Consequently, there is no guarantee that data loaded into the
warehouses are free of errors. Analysis performed on the data
loaded into the warehouses may or may not generate correct results,
depending on whether or not the data are erroneous.
[0029] To remedy this problem, embodiments of the present invention
determine and maintain the quality of the data loaded in the data
warehouses. In accordance with one embodiment, a set of data
quality measurement rules is defined and stored in a central
repository. These rules may be defined by the entity, i.e.,
corporation or organization, whose data are to be warehoused using
the ETL process. Different entities often have different quality
measurement rules depending on the business requirements of the
individual entities. The data quality measurement rules may include
specific rules such as acceptable ranges and/or error tolerance
levels for each type of data. The rules may be updated as the
business requirements of the entities change.
[0030] According to a specific embodiment, after the data are
extracted, transformed, and loaded into one or more data warehouses
at the end of the ETL processes, the predefined data quality
measurement rules are applied to the data to determine whether they
are within the acceptable ranges or whether the data contain any
errors. This quality information may be stored in the central
repository along with the data quality measurement rules. One or
more reports may also be generated regarding the quality of the
data. In addition, if there are significant errors in the data,
users may be alerted to correct the causes of the errors.
[0031] According to an alternative embodiment, the predefined data
quality measurement rules may be applied to the data to determine
the qualities of the data before they are loaded into one or more
data warehouses, such as applying the rules after the data are
extracted or after the data are transformed. In this case, the
qualities of the data may be determined before the data are loaded
into the data warehouses, and erroneous data may not be stored in
the data warehouses at all. However, determining data qualities
before data are loaded into the warehouses delays the loading step.
While erroneous data may be prevented from loading into the
warehouses, the loading of good quality data may be delayed.

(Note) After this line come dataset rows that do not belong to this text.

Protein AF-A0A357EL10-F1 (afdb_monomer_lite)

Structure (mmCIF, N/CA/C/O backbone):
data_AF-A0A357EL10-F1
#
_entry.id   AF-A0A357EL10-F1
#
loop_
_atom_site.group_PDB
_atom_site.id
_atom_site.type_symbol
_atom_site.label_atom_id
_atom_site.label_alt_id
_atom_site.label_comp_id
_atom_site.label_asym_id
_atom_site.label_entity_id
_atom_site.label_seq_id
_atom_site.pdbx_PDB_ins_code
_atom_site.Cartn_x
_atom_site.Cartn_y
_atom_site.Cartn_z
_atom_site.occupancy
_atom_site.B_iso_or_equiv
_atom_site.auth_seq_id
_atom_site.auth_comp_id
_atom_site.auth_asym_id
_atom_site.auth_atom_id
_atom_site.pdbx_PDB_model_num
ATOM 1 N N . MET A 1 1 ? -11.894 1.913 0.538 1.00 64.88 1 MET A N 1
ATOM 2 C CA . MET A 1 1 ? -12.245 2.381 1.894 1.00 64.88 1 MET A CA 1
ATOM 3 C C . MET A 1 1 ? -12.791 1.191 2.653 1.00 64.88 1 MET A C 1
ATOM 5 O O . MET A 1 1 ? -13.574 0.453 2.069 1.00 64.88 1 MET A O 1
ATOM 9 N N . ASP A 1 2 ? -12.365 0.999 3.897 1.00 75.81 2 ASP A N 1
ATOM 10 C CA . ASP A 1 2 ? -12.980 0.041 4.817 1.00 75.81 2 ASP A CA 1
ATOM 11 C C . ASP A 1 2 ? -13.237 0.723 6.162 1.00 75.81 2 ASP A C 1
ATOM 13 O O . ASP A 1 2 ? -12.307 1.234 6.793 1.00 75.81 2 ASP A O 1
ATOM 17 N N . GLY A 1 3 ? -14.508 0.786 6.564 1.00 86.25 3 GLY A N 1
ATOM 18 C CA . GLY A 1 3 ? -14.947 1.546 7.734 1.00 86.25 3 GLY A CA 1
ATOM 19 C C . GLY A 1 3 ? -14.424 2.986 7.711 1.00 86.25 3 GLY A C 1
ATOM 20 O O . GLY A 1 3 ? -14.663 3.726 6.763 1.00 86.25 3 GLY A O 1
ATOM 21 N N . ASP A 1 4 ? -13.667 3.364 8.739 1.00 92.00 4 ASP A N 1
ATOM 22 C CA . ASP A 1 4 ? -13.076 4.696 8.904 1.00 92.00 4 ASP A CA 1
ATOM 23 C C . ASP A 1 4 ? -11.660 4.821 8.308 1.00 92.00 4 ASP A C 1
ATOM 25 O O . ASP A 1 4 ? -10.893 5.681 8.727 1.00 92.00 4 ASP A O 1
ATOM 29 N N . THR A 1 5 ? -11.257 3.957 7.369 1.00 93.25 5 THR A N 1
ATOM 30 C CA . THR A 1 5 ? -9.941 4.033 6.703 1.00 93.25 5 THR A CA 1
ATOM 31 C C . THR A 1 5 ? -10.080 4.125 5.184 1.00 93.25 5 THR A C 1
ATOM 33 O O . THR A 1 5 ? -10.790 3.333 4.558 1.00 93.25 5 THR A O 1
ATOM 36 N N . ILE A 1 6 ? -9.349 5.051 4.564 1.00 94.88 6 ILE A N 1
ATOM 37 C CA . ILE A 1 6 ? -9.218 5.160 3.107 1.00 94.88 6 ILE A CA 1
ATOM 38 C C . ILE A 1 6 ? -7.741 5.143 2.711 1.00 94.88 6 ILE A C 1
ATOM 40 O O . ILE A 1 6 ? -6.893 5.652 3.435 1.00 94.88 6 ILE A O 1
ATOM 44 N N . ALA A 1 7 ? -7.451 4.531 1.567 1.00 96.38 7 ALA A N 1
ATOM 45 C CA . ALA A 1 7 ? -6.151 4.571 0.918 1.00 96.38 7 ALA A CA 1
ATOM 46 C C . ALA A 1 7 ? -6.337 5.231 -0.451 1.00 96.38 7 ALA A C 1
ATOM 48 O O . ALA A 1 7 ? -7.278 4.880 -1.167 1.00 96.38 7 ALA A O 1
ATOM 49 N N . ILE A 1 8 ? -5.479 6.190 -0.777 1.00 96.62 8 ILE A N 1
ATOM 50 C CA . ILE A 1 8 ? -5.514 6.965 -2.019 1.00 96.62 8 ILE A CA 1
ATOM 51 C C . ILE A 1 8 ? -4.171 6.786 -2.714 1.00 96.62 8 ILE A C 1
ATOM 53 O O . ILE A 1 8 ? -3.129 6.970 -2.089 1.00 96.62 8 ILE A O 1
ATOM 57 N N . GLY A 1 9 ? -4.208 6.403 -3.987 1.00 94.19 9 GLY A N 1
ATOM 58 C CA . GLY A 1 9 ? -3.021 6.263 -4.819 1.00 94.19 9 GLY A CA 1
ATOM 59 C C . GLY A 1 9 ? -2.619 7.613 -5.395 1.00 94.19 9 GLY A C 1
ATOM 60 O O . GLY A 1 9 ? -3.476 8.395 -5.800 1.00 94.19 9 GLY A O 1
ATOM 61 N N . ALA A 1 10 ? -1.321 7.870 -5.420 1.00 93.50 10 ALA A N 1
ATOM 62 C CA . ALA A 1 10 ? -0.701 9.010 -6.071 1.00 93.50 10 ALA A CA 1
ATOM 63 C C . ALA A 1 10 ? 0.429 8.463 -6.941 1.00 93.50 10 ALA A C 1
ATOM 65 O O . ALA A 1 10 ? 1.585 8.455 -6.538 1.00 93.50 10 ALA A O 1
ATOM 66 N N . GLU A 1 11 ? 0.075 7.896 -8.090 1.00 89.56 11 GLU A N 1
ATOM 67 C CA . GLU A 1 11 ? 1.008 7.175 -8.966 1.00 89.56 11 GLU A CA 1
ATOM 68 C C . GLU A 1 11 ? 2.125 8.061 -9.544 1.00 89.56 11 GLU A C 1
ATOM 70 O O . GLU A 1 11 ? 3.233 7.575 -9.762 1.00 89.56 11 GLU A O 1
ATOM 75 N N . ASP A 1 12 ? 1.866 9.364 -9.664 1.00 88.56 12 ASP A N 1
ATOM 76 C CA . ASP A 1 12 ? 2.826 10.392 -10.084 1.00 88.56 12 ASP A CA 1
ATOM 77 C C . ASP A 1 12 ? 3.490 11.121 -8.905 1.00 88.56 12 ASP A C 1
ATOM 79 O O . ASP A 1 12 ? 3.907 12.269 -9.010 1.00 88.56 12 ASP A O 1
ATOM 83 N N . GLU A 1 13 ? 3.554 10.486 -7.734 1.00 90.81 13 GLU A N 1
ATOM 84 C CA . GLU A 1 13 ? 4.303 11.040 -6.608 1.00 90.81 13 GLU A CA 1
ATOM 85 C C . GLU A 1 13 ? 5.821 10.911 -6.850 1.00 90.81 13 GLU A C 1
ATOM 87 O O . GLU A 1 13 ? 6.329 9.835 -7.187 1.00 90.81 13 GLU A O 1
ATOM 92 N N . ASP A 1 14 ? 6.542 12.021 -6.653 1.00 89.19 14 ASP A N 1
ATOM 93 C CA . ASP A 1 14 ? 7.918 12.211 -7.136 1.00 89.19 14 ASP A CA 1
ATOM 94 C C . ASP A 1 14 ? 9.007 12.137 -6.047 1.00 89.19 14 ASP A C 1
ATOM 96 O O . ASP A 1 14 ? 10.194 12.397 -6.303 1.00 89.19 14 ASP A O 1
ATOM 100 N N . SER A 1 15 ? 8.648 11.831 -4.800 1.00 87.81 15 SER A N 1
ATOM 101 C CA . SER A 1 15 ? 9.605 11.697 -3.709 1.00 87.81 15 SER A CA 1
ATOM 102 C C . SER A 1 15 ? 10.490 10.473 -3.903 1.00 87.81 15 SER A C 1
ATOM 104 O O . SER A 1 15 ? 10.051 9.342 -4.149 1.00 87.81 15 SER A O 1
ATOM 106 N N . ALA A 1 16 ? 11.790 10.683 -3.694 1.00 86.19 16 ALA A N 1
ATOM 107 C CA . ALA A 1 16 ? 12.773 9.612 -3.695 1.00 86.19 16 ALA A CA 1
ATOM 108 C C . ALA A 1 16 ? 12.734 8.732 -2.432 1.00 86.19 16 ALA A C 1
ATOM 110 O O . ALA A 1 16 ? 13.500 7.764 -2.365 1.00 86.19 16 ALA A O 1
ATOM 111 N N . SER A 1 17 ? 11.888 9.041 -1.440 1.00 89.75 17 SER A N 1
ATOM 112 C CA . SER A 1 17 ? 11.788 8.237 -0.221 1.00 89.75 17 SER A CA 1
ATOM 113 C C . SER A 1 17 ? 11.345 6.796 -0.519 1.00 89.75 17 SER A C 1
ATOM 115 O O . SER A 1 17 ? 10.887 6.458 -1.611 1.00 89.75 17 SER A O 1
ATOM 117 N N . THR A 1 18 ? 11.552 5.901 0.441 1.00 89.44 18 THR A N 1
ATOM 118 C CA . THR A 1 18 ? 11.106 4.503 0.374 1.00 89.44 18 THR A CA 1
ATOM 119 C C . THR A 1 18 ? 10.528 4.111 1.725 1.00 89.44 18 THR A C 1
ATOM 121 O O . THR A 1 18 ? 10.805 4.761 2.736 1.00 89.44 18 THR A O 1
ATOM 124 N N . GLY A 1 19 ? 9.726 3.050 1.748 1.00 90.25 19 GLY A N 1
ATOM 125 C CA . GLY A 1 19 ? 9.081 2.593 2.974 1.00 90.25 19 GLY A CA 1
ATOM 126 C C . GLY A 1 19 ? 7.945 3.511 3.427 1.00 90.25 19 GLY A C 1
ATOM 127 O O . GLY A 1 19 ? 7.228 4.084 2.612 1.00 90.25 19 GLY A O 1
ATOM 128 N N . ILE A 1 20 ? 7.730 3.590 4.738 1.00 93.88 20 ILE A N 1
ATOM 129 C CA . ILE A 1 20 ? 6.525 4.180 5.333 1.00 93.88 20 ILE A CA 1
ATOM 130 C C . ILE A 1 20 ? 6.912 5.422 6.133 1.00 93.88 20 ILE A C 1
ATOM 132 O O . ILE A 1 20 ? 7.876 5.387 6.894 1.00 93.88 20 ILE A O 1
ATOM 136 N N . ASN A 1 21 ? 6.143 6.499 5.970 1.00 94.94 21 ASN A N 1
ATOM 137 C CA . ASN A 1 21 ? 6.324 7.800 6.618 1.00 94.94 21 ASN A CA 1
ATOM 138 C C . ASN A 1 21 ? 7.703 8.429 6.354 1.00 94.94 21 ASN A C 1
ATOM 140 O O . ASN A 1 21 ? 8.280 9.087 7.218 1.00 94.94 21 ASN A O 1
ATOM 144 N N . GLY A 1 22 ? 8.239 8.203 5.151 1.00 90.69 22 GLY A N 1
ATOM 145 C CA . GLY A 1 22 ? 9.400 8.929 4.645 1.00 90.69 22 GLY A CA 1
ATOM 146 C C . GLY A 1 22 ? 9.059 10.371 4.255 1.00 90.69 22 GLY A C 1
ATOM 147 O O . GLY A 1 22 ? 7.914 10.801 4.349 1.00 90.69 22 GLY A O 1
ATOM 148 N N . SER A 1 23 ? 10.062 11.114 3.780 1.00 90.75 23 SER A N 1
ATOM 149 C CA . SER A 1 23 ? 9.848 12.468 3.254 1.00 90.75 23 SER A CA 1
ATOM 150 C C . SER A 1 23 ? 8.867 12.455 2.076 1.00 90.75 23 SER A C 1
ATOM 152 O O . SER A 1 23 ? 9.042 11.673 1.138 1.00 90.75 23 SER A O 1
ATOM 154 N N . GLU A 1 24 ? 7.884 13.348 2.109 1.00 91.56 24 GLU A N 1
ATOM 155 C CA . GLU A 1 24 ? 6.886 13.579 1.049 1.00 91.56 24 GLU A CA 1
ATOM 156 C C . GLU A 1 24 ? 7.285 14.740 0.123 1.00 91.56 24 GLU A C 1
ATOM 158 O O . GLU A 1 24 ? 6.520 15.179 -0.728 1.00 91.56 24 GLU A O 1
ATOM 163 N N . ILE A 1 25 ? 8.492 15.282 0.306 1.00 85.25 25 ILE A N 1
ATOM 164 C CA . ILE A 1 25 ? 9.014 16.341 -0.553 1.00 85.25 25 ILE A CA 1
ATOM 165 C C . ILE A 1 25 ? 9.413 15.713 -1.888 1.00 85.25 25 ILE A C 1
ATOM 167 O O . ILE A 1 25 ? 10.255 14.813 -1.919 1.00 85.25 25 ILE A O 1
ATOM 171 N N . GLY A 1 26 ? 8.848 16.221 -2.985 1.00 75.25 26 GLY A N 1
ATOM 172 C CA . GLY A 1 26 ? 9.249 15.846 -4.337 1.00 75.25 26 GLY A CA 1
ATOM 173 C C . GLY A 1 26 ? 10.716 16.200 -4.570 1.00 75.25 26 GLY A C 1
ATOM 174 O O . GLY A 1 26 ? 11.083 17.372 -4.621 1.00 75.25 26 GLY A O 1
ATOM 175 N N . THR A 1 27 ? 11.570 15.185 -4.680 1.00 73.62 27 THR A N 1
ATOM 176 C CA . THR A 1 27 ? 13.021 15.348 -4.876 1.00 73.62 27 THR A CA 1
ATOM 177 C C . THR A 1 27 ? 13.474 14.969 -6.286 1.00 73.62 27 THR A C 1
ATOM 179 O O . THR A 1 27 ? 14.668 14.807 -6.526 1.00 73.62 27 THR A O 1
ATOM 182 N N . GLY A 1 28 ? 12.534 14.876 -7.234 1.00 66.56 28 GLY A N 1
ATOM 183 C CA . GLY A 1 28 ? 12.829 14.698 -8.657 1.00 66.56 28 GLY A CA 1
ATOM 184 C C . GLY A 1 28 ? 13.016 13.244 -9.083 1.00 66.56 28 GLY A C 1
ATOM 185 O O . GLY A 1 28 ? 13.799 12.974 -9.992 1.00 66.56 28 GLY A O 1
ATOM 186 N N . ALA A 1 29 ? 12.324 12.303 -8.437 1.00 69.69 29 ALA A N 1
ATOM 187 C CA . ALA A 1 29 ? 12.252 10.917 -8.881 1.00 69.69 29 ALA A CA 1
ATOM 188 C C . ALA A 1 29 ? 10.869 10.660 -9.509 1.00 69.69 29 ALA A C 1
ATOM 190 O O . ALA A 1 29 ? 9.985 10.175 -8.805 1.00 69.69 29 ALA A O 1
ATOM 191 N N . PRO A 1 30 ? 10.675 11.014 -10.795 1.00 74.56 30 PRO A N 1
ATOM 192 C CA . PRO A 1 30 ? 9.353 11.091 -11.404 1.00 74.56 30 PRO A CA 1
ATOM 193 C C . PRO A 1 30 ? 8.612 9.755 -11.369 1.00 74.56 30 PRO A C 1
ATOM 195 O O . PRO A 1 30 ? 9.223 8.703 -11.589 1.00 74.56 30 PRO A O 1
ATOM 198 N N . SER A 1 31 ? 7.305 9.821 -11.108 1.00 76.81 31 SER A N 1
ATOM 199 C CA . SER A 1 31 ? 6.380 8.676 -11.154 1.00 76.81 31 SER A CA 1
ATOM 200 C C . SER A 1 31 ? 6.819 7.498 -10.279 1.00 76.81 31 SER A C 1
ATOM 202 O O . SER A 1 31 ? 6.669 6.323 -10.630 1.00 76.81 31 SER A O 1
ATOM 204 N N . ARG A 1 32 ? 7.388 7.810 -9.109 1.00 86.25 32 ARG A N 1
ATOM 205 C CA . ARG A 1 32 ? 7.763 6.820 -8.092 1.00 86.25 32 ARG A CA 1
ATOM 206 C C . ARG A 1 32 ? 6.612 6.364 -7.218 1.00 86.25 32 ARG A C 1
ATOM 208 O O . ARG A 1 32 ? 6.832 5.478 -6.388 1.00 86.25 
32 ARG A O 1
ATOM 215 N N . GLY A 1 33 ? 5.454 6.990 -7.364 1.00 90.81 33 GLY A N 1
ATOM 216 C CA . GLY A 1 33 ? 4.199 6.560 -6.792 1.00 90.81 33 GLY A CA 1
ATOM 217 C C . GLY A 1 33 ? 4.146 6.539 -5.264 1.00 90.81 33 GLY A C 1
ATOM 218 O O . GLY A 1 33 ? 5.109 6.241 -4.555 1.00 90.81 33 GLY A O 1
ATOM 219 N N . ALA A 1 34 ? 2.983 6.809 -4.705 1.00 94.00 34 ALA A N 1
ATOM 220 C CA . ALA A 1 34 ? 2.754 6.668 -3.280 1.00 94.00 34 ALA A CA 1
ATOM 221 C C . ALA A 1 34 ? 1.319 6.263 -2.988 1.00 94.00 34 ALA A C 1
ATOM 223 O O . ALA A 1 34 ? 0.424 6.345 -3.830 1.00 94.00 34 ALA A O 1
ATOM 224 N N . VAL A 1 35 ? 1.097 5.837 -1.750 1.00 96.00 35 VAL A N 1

[0032] FIG. 2 is a block diagram illustrating an example of a
system that maintains the data quality of the data stored in one or
more data warehouses within the framework of ETL processes. The
system may contain any number of data warehouses, and the same
principle applies regardless of the number of data warehouses
present in the system. By way of illustration, FIG. 2 shows three
data warehouses: Data Warehouse 200, Data Warehouse 201, and Data
Warehouse 202. Data are loaded into each of the warehouses 200,
201, 202 at the end of an ETL process, after they have been
extracted and transformed.
[0033] A Quality Measurement Repository 210 is linked with each of
the data warehouses 200, 201, 202. Usually, there is one and only
one Quality Measurement Repository 210 present in the entire
system. It is the central repository for all the Data Quality
Measurement Rules 211 and Data Quality Metrics 212. The Quality
Measurement Repository 210 may be some type of database. For
example, the Quality Measurement Repository 210 may be a Structured
Query language (SQL) based database.
[0034] The Data Quality Measurement Rules 211 are predefined by the
owner, i.e., corporation or organization, of the system based on
the specific business requirements of the owner. The rules 211 may
include information such as the standard ranges and error tolerance
levels for each type of data. For example, assume the owner of a
system is a merchant that sells various products on the Internet
through its business website. The data stored in the warehouses
200, 201, 202 are extracted from the web log files of the
merchant's website. Typical web log files contain information
relating to the status and activities of a website. Often, such
information is gathered using cookies or user provided data such as
user login or password. Data from web log files may relate to
information such as the number of times each product web page is
viewed every day (page view number), the number of products sold
through the website every month, the number of times each
advertisement link is clicked every day (link click number), which
user logs onto the website and when, etc. Assume based on past
experience, the number of times the web page for a particular
product, product X, is viewed approximately 15 to 25 times every
day. Then, the merchant may define a rule that specifies that for
product X's web page, the daily page view number should be 20, with
an error tolerance level of .+-.5. Subsequently, this rule may be
used to determine the quality of the data relating to the daily
page view number for product X's web page by applying this rule to
the data stored in the data warehouses 200, 201, 202. If the data
in the warehouses 200, 201, 202 indicate that the daily page view
number for product X's web page is 17 or 22 or any number between
15 and 25, then based on the predefined rule, the quality of the
data is good. On the other hand, if the data indicate that the
daily page view number for product X's web page is 5 or 50, then
the quality of the data is bad and the data are probably
erroneous.
[0035] Similarly, different rules may be defined for different
types of data. For example, one rule may indicate the number of
visitors the website has each week, while another rule may specify
the number people who actually purchase products from the website
each month. Generally, a data quality measurement rule is defined
for each type of data stored in the data warehouses 200, 201, 202
for which quality is to be measured. And all defined data quality
measurement rules are stored in the Quality Measurement Repository
210. The actual data format used to store the Data Quality
Measurement Rules 211 depends on the type of database used for the
Quality Measurement Repository 210. For example, if the Quality
Measurement Repository 210 is an SQL-based database, then the Data
Quality Measurement Rules 211 may be defined using SQL-based
language as well. These SQL-based rules 211 are then applied to the
data stored in the data warehouses 200, 201, 202.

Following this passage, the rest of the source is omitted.